La lithographie repose sur un dessin gras réalisé sur pierre ou plaque, puis imprimé par un procédé chimique. La sérigraphie, elle, utilise un écran pochoir à travers lequel l’encre passe. Le rendu diffère souvent : la lithographie donne des nuances fines et un aspect dessiné, tandis que la sérigraphie produit des aplats francs et des couleurs très nettes.
Quelle est la valeur d'une lithographie ?
La valeur d’une lithographie dépend d’abord du nom de l’artiste, du nombre d’exemplaires tirés, de la signature, du sujet et de l’état général. Une lithographie tachée, insolée ou rognée perd de la valeur. À l’inverse, un tirage limité, bien conservé et documenté peut être recherché. Pour une estimation sérieuse, je conseille toujours un examen de visu.
C'est quoi une lithographie originale ?
Une lithographie originale est une estampe créée par l’artiste spécialement pour ce procédé, et non la simple reproduction photographique d’une œuvre existante. L’artiste intervient dans la conception de l’image sur la pierre ou supervise directement son exécution. En antiquités comme sur le marché de l’art, cette distinction est essentielle car elle influence fortement l’intérêt et la valeur.
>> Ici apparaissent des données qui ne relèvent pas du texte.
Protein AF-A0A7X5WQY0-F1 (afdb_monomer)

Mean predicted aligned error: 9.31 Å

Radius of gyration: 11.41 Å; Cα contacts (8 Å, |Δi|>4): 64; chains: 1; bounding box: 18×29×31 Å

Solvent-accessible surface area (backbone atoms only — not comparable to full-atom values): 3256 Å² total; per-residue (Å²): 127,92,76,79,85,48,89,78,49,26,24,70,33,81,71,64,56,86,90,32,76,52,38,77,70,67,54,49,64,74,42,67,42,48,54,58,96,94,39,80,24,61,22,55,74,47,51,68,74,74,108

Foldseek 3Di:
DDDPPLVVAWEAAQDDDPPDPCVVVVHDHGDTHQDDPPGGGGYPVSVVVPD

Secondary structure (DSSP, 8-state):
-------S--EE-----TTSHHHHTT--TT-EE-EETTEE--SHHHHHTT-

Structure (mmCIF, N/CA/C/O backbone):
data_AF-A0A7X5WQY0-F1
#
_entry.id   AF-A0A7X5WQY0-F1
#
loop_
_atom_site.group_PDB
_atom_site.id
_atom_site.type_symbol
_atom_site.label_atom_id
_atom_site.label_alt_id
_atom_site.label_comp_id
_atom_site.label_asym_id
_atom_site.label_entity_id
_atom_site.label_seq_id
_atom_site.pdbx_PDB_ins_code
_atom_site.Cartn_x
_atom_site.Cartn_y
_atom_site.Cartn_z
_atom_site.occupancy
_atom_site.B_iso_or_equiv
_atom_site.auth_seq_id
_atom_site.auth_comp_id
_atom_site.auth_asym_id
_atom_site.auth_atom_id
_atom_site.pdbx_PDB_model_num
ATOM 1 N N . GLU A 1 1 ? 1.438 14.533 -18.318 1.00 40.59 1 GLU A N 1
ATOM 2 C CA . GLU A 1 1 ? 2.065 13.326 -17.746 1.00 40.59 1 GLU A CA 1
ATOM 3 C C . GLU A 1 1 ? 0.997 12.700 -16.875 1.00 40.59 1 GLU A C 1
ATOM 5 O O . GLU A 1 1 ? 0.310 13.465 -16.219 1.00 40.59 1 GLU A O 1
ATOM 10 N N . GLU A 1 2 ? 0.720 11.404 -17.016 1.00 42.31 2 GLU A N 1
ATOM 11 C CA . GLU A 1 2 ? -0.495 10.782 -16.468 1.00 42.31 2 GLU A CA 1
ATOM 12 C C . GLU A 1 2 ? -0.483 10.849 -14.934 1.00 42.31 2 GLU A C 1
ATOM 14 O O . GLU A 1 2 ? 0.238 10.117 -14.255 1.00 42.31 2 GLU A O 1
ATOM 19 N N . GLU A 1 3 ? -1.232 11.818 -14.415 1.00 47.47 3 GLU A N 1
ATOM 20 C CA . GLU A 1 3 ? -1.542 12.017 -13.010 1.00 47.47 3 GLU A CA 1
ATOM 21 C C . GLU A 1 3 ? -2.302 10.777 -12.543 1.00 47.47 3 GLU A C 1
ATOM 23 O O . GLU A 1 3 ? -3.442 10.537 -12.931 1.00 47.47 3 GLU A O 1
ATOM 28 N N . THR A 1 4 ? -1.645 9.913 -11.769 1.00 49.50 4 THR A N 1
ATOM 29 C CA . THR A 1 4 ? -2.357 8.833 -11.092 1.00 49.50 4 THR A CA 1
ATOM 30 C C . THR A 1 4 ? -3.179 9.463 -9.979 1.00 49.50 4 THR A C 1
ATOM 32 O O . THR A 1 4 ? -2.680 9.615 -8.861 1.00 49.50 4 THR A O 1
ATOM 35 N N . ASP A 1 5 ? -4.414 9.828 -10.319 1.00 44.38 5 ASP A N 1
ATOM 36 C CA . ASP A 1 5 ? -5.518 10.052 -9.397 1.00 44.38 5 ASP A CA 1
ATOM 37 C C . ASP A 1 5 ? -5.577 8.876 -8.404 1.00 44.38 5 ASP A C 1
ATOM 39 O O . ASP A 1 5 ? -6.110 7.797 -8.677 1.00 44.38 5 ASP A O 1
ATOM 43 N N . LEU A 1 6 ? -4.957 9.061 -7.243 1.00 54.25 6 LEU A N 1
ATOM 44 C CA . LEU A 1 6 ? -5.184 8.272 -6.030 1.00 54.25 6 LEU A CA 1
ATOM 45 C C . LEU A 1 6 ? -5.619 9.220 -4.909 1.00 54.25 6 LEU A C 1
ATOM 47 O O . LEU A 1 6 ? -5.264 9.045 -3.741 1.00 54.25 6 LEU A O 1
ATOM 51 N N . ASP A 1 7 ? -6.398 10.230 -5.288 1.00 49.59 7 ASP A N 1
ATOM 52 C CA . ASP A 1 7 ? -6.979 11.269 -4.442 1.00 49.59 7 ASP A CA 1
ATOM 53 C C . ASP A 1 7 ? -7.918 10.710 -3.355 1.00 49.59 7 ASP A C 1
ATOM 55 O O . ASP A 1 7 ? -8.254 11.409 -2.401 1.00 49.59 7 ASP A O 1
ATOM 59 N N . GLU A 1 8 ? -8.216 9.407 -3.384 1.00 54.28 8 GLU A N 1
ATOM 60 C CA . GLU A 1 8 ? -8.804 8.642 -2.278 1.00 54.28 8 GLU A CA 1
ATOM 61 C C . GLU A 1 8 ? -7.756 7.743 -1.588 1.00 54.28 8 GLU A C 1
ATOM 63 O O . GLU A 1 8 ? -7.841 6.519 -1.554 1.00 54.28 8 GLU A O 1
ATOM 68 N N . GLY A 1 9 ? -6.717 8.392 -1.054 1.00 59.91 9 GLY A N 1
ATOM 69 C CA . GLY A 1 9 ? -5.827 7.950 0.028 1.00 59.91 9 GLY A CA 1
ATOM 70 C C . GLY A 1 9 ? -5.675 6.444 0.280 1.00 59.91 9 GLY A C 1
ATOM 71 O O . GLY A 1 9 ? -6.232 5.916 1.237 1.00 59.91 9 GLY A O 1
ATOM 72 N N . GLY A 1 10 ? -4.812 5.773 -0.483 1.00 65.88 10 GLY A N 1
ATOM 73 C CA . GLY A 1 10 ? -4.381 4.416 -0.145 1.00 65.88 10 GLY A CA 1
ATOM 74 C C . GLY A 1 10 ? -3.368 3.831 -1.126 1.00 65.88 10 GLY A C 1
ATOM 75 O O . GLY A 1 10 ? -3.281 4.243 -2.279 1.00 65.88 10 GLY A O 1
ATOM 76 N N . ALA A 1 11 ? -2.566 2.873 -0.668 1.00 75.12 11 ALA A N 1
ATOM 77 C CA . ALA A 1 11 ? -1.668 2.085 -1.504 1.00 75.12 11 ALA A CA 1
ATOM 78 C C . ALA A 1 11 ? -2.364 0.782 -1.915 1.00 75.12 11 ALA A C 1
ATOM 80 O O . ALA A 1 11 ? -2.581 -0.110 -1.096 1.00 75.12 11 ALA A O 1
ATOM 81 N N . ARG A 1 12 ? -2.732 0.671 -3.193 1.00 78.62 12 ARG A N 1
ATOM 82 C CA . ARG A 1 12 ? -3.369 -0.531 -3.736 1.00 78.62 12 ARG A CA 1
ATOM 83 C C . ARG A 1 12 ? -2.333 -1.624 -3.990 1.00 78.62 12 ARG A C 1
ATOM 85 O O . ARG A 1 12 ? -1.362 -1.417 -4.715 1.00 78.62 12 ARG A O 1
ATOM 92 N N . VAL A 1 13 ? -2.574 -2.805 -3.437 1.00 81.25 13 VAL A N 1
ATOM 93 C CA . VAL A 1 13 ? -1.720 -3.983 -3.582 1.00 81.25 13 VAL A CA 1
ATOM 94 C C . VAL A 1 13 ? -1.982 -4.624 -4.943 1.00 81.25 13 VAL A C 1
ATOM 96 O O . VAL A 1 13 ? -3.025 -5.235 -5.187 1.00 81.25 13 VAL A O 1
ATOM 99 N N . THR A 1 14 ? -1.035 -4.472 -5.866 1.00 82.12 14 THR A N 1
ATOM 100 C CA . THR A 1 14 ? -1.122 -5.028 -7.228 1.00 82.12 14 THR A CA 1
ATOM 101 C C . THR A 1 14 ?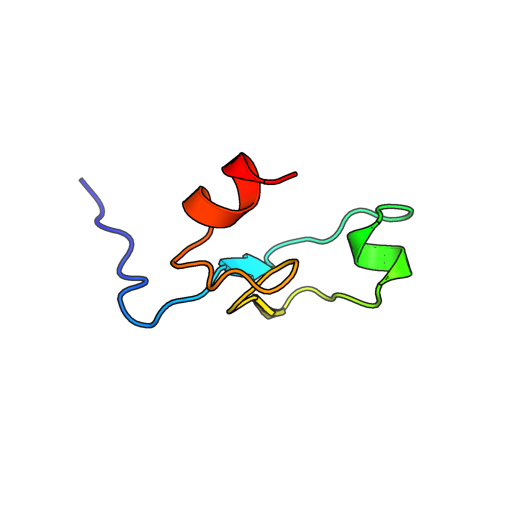 -0.542 -6.433 -7.330 1.00 82.12 14 THR A C 1
ATOM 103 O O . THR A 1 14 ? -0.997 -7.218 -8.166 1.00 82.12 14 THR A O 1
ATOM 106 N N . HIS A 1 15 ? 0.427 -6.755 -6.477 1.00 82.44 15 HIS A N 1
ATOM 107 C CA . HIS A 1 15 ? 1.089 -8.048 -6.398 1.00 82.44 15 HIS A CA 1
ATOM 108 C C . HIS A 1 15 ? 1.674 -8.229 -4.993 1.00 82.44 15 HIS A C 1
ATOM 110 O O . HIS A 1 15 ? 2.153 -7.263 -4.400 1.00 82.44 15 HIS A O 1
ATOM 116 N N . VAL A 1 16 ? 1.641 -9.455 -4.476 1.00 84.19 16 VAL A N 1
ATOM 117 C CA . VAL A 1 16 ? 2.290 -9.841 -3.217 1.00 84.19 16 VAL A CA 1
ATOM 118 C C . VAL A 1 16 ? 3.270 -10.948 -3.560 1.00 84.19 16 VAL A C 1
ATOM 120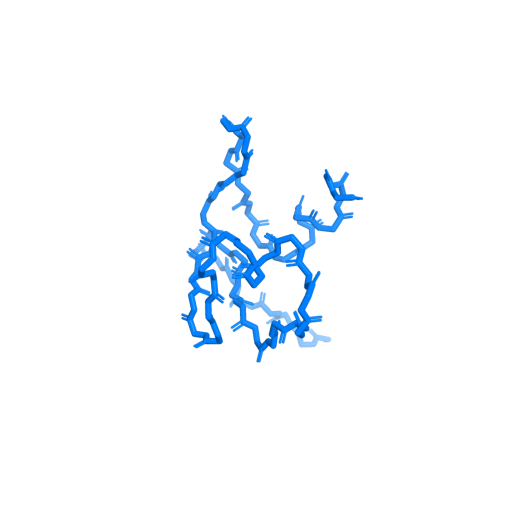 O O . VAL A 1 16 ? 2.899 -11.878 -4.266 1.00 84.19 16 VAL A O 1
ATOM 123 N N . MET A 1 17 ? 4.522 -10.807 -3.131 1.00 83.44 17 MET A N 1
ATOM 124 C CA . MET A 1 17 ? 5.524 -11.852 -3.335 1.00 83.44 17 MET A CA 1
ATOM 125 C C . MET A 1 17 ? 5.333 -12.968 -2.308 1.00 83.44 17 MET A C 1
ATOM 127 O O . MET A 1 17 ? 5.117 -12.677 -1.128 1.00 83.44 17 MET A O 1
ATOM 131 N N . ASP A 1 18 ? 5.469 -14.216 -2.744 1.00 81.94 18 ASP A N 1
ATOM 132 C CA . ASP A 1 18 ? 5.470 -15.383 -1.860 1.00 81.94 18 ASP A CA 1
ATOM 133 C C . ASP A 1 18 ? 6.629 -15.286 -0.845 1.00 81.94 18 ASP A C 1
ATOM 135 O O . ASP A 1 18 ? 7.718 -14.817 -1.182 1.00 81.94 18 ASP A O 1
ATOM 139 N N . ASP A 1 19 ? 6.386 -15.674 0.412 1.00 85.88 19 ASP A N 1
ATOM 140 C CA . ASP A 1 19 ? 7.322 -15.541 1.551 1.00 85.88 19 ASP A CA 1
ATOM 141 C C . ASP A 1 19 ? 7.683 -14.090 1.957 1.00 85.88 19 ASP A C 1
ATOM 143 O O . ASP A 1 19 ? 8.525 -13.833 2.827 1.00 85.88 19 ASP A O 1
ATOM 147 N N . SER A 1 20 ? 7.002 -13.092 1.388 1.00 82.38 20 SER A N 1
ATOM 148 C CA . SER A 1 20 ? 7.162 -11.701 1.812 1.00 82.38 20 SER A CA 1
ATOM 149 C C . SER A 1 20 ? 6.509 -11.441 3.179 1.00 82.38 20 SER A C 1
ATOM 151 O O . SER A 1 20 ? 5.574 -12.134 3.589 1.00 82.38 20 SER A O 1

Comment reconnaître une lithographie d'un dessin ?
Pour reconnaître une lithographie d’un dessin original, j’observe d’abord la répétition possible de l’image, la présence d’un tirage numéroté, et l’aspect de l’encre. Un dessin original montre souvent un relief, des repentirs ou une matière directe. La lithographie, elle, reste une impression : son trait peut sembler dessiné, mais il ne s’agit pas d’une pièce unique.
Qu'est-ce que la lithographie ?
La lithographie est une technique d’impression inventée à la fin du XVIIIe siècle. Elle consiste à dessiner avec une matière grasse sur une pierre calcaire ou une plaque, puis à imprimer l’image grâce au principe de répulsion entre l’eau et l’encre grasse. J’apprécie ce procédé pour sa finesse, sa richesse de traits et son rendu très vivant.
Quel est le prix d'une lithographie ?
Le prix d’une lithographie peut aller de 30 à 100 euros pour une estampe décorative courante, jusqu’à plusieurs milliers d’euros pour un artiste reconnu. Signature, numérotation, tirage limité, sujet recherché et excellent état font monter la cote. Avant d’acheter, je recommande de vérifier l’authenticité et d’éviter les reproductions vendues à tort comme lithographies.
Retenir la bonne définition de la lithographie évite déjà bien des erreurs : on n’achète pas un mot, on juge une feuille, son procédé, son tirage, son état et son auteur. Avant de conclure un achat ou une estimation, observez l’impression, la signature, le papier et le contexte de vente. En brocante comme en succession, cette méthode simple permet de distinguer plus sereinement la belle estampe d’époque de la reproduction seulement décorative.